Another technique of getting to know some other Nodes at a party is to enter it with already knowing one Node friend who will be there. That Node friend can tell you about the other friends they know about. If you continue asking all friends about their regarding friends you will probably end up with knowing all Nodes at the party. This approach is based on a Gossip Protocol and does not need a central server. But you need to know someone already before you enter the party!
In our current aquadoggo
implementation we use mDNS for local networks and a rendesvouz server to find other nodes on the internet. You can read more about it in our specification.
Replication
Okay, but now back to our Node! What do Nodes do when they finally meet each other? They start Replication! This is the process of sharing the data they know about.

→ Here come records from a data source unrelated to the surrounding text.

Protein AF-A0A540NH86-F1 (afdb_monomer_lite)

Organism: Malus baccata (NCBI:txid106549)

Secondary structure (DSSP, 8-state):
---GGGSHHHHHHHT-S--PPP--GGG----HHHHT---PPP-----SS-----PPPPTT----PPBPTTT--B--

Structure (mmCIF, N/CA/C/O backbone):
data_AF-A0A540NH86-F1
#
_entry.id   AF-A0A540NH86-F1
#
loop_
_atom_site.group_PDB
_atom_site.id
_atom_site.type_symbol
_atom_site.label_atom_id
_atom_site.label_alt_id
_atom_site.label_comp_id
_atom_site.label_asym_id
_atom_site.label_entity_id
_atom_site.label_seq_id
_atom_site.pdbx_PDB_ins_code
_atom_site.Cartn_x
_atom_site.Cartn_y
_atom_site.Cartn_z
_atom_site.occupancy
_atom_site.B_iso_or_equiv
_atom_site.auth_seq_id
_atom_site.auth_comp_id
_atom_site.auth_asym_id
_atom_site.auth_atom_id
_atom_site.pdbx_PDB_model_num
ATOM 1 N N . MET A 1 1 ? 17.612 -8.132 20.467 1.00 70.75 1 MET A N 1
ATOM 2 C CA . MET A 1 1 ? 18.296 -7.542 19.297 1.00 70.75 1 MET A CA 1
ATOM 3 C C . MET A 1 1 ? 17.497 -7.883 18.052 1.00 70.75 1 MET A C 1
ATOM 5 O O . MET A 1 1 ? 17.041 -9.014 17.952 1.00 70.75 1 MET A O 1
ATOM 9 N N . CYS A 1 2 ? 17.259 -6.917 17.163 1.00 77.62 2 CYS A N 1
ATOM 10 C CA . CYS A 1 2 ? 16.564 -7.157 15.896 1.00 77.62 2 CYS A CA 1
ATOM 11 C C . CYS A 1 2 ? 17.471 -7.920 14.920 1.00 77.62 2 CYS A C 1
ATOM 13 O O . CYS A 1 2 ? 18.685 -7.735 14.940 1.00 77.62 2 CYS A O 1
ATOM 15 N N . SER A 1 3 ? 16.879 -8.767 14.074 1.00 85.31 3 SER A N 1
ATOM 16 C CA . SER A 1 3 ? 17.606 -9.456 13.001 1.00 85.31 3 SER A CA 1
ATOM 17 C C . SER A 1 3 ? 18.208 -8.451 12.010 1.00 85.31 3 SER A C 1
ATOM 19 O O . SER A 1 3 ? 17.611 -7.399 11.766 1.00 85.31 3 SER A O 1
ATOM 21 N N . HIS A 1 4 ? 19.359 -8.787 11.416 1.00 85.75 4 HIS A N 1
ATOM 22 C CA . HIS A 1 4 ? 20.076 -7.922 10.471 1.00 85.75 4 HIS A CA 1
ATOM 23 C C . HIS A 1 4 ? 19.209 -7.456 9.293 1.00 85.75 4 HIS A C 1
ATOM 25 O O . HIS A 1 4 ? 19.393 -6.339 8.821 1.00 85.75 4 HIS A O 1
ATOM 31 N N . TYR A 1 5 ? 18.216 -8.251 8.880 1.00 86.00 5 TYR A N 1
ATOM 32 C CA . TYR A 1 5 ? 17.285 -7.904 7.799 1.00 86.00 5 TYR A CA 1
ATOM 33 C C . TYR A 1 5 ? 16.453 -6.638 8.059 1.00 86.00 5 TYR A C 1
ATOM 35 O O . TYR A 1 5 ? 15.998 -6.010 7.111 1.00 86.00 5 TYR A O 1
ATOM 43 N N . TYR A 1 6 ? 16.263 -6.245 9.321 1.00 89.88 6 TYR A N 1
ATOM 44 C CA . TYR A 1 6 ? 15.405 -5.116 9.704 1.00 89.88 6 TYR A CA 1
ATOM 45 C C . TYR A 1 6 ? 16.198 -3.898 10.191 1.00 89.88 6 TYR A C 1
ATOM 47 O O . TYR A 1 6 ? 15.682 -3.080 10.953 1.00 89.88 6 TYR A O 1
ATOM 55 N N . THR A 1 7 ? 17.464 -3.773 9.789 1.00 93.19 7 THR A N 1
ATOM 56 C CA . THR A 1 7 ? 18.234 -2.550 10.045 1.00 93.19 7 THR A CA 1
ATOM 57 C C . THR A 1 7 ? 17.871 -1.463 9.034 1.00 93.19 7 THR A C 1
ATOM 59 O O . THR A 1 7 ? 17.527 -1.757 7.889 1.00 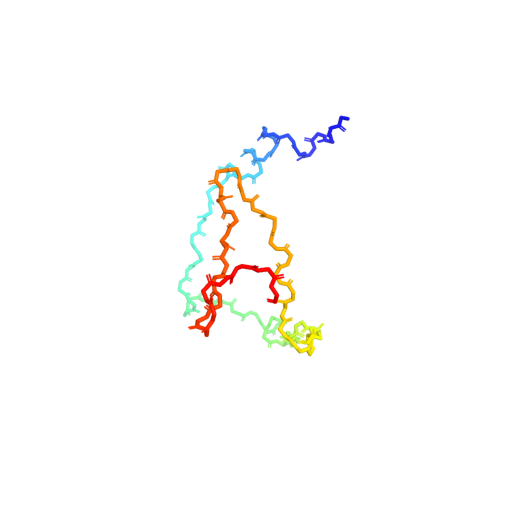93.19 7 THR A O 1
ATOM 62 N N . THR A 1 8 ? 17.992 -0.193 9.431 1.00 92.75 8 THR A N 1
ATOM 63 C CA . THR A 1 8 ? 17.778 0.956 8.533 1.00 92.75 8 THR A CA 1
ATOM 64 C C . THR A 1 8 ? 18.616 0.838 7.264 1.00 92.75 8 THR A C 1
ATOM 66 O O . THR A 1 8 ? 18.128 1.109 6.175 1.00 92.75 8 THR A O 1
ATOM 69 N N . ASN A 1 9 ? 19.859 0.372 7.400 1.00 94.25 9 ASN A N 1
ATOM 70 C CA . ASN A 1 9 ? 20.778 0.225 6.279 1.00 94.25 9 ASN A CA 1
ATOM 71 C C . ASN A 1 9 ? 20.302 -0.855 5.294 1.00 94.25 9 ASN A C 1
ATOM 73 O O . ASN A 1 9 ? 20.312 -0.643 4.087 1.00 94.25 9 ASN A O 1
ATOM 77 N N . SER A 1 10 ? 19.805 -1.987 5.807 1.00 93.44 10 SER A N 1
ATOM 78 C CA . SER A 1 10 ? 19.215 -3.044 4.978 1.00 93.44 10 SER A CA 1
ATOM 79 C C . SER A 1 10 ? 17.979 -2.568 4.218 1.00 93.44 10 SER A C 1
ATOM 81 O O . SER A 1 10 ? 17.826 -2.912 3.051 1.00 93.44 10 SER A O 1
ATOM 83 N N . LEU A 1 11 ? 17.127 -1.750 4.844 1.00 92.19 11 LEU A N 1
ATOM 84 C CA . LEU A 1 11 ? 15.968 -1.165 4.166 1.00 92.19 11 LEU A CA 1
ATOM 85 C C . LEU A 1 11 ? 16.393 -0.172 3.081 1.00 92.19 11 LEU A C 1
ATOM 87 O O . LEU A 1 11 ? 15.872 -0.231 1.976 1.00 92.19 11 LEU A O 1
ATOM 91 N N . VAL A 1 12 ? 17.365 0.700 3.359 1.00 94.62 12 VAL A N 1
ATOM 92 C CA . VAL A 1 12 ? 17.883 1.644 2.356 1.00 94.62 12 VAL A CA 1
ATOM 93 C C . VAL A 1 12 ? 18.431 0.902 1.140 1.00 94.62 12 VAL A C 1
ATOM 95 O O . VAL A 1 12 ? 18.089 1.264 0.025 1.00 94.62 12 VAL A O 1
ATOM 98 N N . ILE A 1 13 ? 19.218 -0.159 1.342 1.00 94.56 13 ILE A N 1
ATOM 99 C CA . ILE A 1 13 ? 19.773 -0.963 0.242 1.00 94.56 13 ILE A CA 1
ATOM 100 C C . ILE A 1 13 ? 18.660 -1.668 -0.545 1.00 94.56 13 ILE A C 1
ATOM 102 O O . ILE A 1 13 ? 18.680 -1.644 -1.771 1.00 94.56 13 ILE A O 1
ATOM 106 N N . ALA A 1 14 ? 17.673 -2.257 0.139 1.00 92.69 14 ALA A N 1
ATOM 107 C CA . ALA A 1 14 ? 16.571 -2.970 -0.511 1.00 92.69 14 ALA A CA 1
ATOM 108 C C . ALA A 1 14 ? 15.701 -2.074 -1.411 1.00 92.69 14 ALA A C 1
ATOM 110 O O . ALA A 1 14 ? 15.123 -2.565 -2.374 1.00 92.69 14 ALA A O 1
ATOM 111 N N . TYR A 1 15 ? 15.618 -0.776 -1.107 1.00 92.38 15 TYR A N 1
ATOM 112 C CA . TYR A 1 15 ? 14.863 0.215 -1.881 1.00 92.38 15 TYR A CA 1
ATOM 113 C C . TYR A 1 15 ? 15.773 1.236 -2.588 1.00 92.38 15 TYR A C 1
ATOM 115 O O . TYR A 1 15 ? 15.307 2.306 -2.972 1.00 92.38 15 TYR A O 1
ATOM 123 N N . ALA A 1 16 ? 17.070 0.944 -2.734 1.00 93.00 16 ALA A N 1
ATOM 124 C CA . ALA A 1 16 ? 18.019 1.854 -3.381 1.00 93.00 16 ALA A CA 1
ATOM 125 C C . ALA A 1 16 ? 17.818 1.922 -4.902 1.00 93.00 16 ALA A C 1
ATOM 127 O O . ALA A 1 16 ? 18.184 2.915 -5.531 1.00 93.00 16 ALA A O 1
ATOM 128 N N . GLU A 1 17 ? 17.261 0.866 -5.493 1.00 92.06 17 GLU A N 1
ATOM 129 C CA . GLU A 1 17 ? 16.975 0.815 -6.922 1.00 92.06 17 GLU A CA 1
ATOM 130 C C . GLU A 1 17 ? 15.798 1.722 -7.297 1.00 92.06 17 GLU A C 1
ATOM 132 O O . GLU A 1 17 ?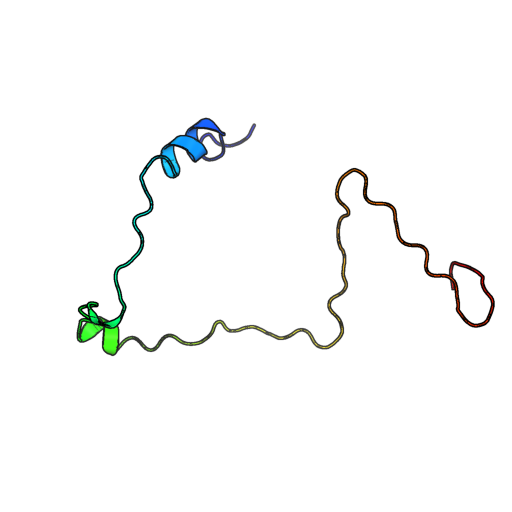 14.826 1.879 -6.554 1.00 92.06 17 GLU A O 1
ATOM 137 N N . ALA A 1 18 ? 15.885 2.324 -8.484 1.00 88.50 18 ALA A N 1
ATOM 138 C CA . ALA A 1 18 ? 14.829 3.175 -9.003 1.00 88.50 18 ALA A CA 1
ATOM 139 C C . ALA A 1 18 ? 13.587 2.338 -9.340 1.00 88.50 18 ALA A C 1
ATOM 141 O O . ALA A 1 18 ? 13.645 1.406 -10.143 1.00 88.50 18 ALA A O 1
ATOM 142 N N . ILE A 1 19 ? 12.446 2.713 -8.762 1.00 85.69 19 ILE A N 1
ATOM 143 C CA . ILE A 1 19 ? 11.149 2.161 -9.148 1.00 85.69 19 ILE A CA 1
ATOM 144 C C . ILE A 1 19 ? 10.726 2.864 -10.436 1.00 85.69 19 ILE A C 1
ATOM 146 O O . ILE A 1 19 ? 10.266 4.007 -10.410 1.00 85.69 19 ILE A O 1
ATOM 150 N N . TRP A 1 20 ? 10.906 2.188 -11.567 1.00 87.38 20 TRP A N 1
ATOM 151 C CA . TRP A 1 20 ? 10.415 2.683 -12.846 1.00 87.38 20 TRP A CA 1
ATOM 152 C C . TRP A 1 20 ? 8.893 2.535 -12.916 1.00 87.38 20 TRP A C 1
ATOM 154 O O . TRP A 1 20 ? 8.366 1.486 -12.533 1.00 87.38 20 TRP A O 1
ATOM 164 N N . PRO A 1 21 ? 8.168 3.564 -13.389 1.00 83.75 21 PRO A N 1
ATOM 165 C CA . PRO A 1 21 ? 6.750 3.417 -13.649 1.00 83.75 21 PRO A CA 1
ATOM 166 C C . PRO A 1 21 ? 6.555 2.332 -14.706 1.00 83.75 21 PRO A C 1
ATOM 168 O O . PRO A 1 21 ? 7.291 2.257 -15.692 1.00 83.75 21 PRO A O 1
ATOM 171 N N . ILE A 1 22 ? 5.554 1.489 -14.486 1.00 85.62 22 ILE A N 1
ATOM 172 C CA . ILE A 1 22 ? 5.106 0.550 -15.507 1.00 85.62 22 ILE A CA 1
ATOM 173 C C . ILE A 1 22 ? 4.523 1.386 -16.658 1.00 85.62 22 ILE A C 1
ATOM 175 O O . ILE A 1 22 ? 3.845 2.385 -16.406 1.00 85.62 22 ILE A O 1
ATOM 179 N N . GLY A 1 23 ? 4.835 1.008 -17.902 1.00 87.00 23 GLY A N 1
ATOM 180 C CA . GLY A 1 23 ? 4.320 1.674 -19.103 1.00 87.00 23 GLY A CA 1
ATOM 181 C C . GLY A 1 23 ? 2.793 1.608 -19.214 1.00 87.00 23 GLY A C 1
ATOM 182 O O . GLY A 1 23 ? 2.131 0.973 -18.389 1.00 87.00 23 GLY A O 1
ATOM 183 N N . ASP A 1 24 ? 2.235 2.253 -20.241 1.00 89.12 24 ASP A N 1
ATOM 184 C CA . ASP A 1 24 ? 0.792 2.222 -20.499 1.00 89.12 24 ASP A CA 1
ATOM 185 C C . ASP A 1 24 ? 0.310 0.771 -20.645 1.00 89.12 24 ASP A C 1
ATOM 187 O O . ASP A 1 24 ? 0.994 -0.070 -21.227 1.00 89.12 24 ASP A O 1
ATOM 191 N N . GLN A 1 25 ? -0.873 0.480 -20.110 1.00 84.19 25 GLN A N 1
ATOM 192 C CA . GLN A 1 25 ? -1.496 -0.835 -20.191 1.00 84.19 25 GLN A CA 1
ATOM 193 C C . GLN A 1 25 ? -1.720 -1.285 -21.640 1.00 84.19 25 GLN A C 1
ATOM 195 O O . GLN A 1 25 ? -1.712 -2.484 -21.911 1.00 84.19 25 GLN A O 1
ATOM 200 N N . ILE A 1 26 ? -1.892 -0.336 -22.566 1.00 86.56 26 ILE A N 1
ATOM 201 C CA . ILE A 1 26 ? -2.031 -0.610 -24.003 1.00 86.56 26 ILE A CA 1
ATOM 202 C C . ILE A 1 26 ? -0.777 -1.299 -24.566 1.00 86.56 26 ILE A C 1
ATOM 204 O O . ILE A 1 26 ? -0.891 -2.136 -25.458 1.00 86.56 26 ILE A O 1
ATOM 208 N N . ASP A 1 27 ? 0.399 -0.995 -24.014 1.00 89.38 27 ASP A N 1
ATOM 209 C CA . ASP A 1 27 ? 1.684 -1.527 -24.475 1.00 89.38 27 ASP A CA 1
ATOM 210 C C . ASP A 1 27 ? 2.062 -2.854 -23.792 1.00 89.38 27 ASP A C 1
ATOM 212 O O . ASP A 1 27 ? 3.137 -3.409 -24.037 1.00 89.38 27 ASP A O 1
ATOM 216 N N . TRP A 1 28 ? 1.219 -3.375 -22.896 1.00 88.75 28 TRP A N 1
ATOM 217 C CA . TRP A 1 28 ? 1.535 -4.592 -22.156 1.00 88.75 28 TRP A CA 1
ATOM 218 C C . TRP A 1 28 ? 1.370 -5.826 -23.040 1.00 88.75 28 TRP A C 1
ATOM 220 O O . TRP A 1 28 ? 0.285 -6.131 -23.533 1.00 88.75 28 TRP A O 1
ATOM 230 N N . ILE A 1 29 ? 2.446 -6.600 -23.172 1.00 86.62 29 ILE A N 1
ATOM 231 C CA . ILE A 1 29 ? 2.401 -7.928 -23.785 1.00 86.62 29 ILE A CA 1
ATOM 232 C C . ILE A 1 29 ? 1.894 -8.907 -22.723 1.00 86.62 29 ILE A C 1
ATOM 234 O O . ILE A 1 29 ? 2.648 -9.341 -21.852 1.00 86.62 29 ILE A O 1
ATOM 238 N N . VAL A 1 30 ? 0.604 -9.236 -22.776 1.00 85.25 30 VAL A N 1
ATOM 239 C CA . VAL A 1 30 ? 0.009 -10.284 -21.938 1.00 85.25 30 VAL A CA 1
ATOM 240 C C . VAL A 1 30 ? 0.225 -11.623 -22.638 1.00 85.25 30 VAL A C 1
ATOM 242 O O . VAL A 1 30 ? -0.239 -11.811 -23.759 1.00 85.25 30 VAL A O 1
ATOM 245 N N . THR A 1 31 ? 0.957 -12.541 -22.006 1.00 88.81 31 THR A N 1
ATOM 246 C CA . THR A 1 31 ? 1.126 -13.905 -22.524 1.00 88.81 31 THR A CA 1
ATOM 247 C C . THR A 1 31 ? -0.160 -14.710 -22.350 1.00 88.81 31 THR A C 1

Replication makes sure that data spreads across the decentralised network. This means that not all Nodes know everything at the same time. They might only get to know some data later, or maybe never! This makes p2panda an Eventually Consistent Database.
Read about our replication protocol in our specification.
Decentralisation & Federation
We’ve seen now the relationship between Clients and Nodes. Clients are the creators and consumers of data while Nodes take care of the rest.
Since Clients only need to talk via GraphQL to a Node they can be easily implemented without much effort.
We can now imagine all sorts of clients: An mushrooming app, a computer game or a cool festival tool to set up events. They can run as web applications in the browser or can be implemented as native applications, also running on mobile phones.
But how do we implement a Node? The good news is: There is already one reference implementation called aquadoggo
and since Nodes are agnostic to the data they process, you probably can just use this one. It gets even better: Nodes can support all sorts of applications as long as they know about the Schema the application needs!
This gives us quite many options now on how to deal with the Node: We can host it on a server on the internet and simply just allow many clients to talk to it. This is what we would call a Federated Node. It is a Node shared with many clients.
We could also host the Node directly on our computer, for example just as a running program, or even a background process which automatically launches as soon as we’ve started our computer. This is what we would call a **Decentralised Node **as it is not shared and runs locally on your device. But this would require you to understand quite a bit about computers and we can’t assume that everyone will do the same.
We can also embed the Node directly next to the Client and ship it all bundled in one program! This is the easiest method for the users, as they can just install the application and will get a Node for free without worrying too much about it.
With cool frameworks like Tauri we can easily embed aquadoggo
and have a JavaScript web view Client in front of it.
For whatever Network Topology you decide: All Nodes will always be able to communicate to each other whenever they want to. It does not matter if you decided to host yours in a federated or decentralised manner.
Similar to the Replication and Discovery, deciding on an approach has different implications: Sharing a Node with others comes with much more responsibility but easier access. Users can just open a website and directly interact with the p2panda network! Having your own local node is practical if you want to be able to be offline and still use your Client. Also you will have your data in exactly your place.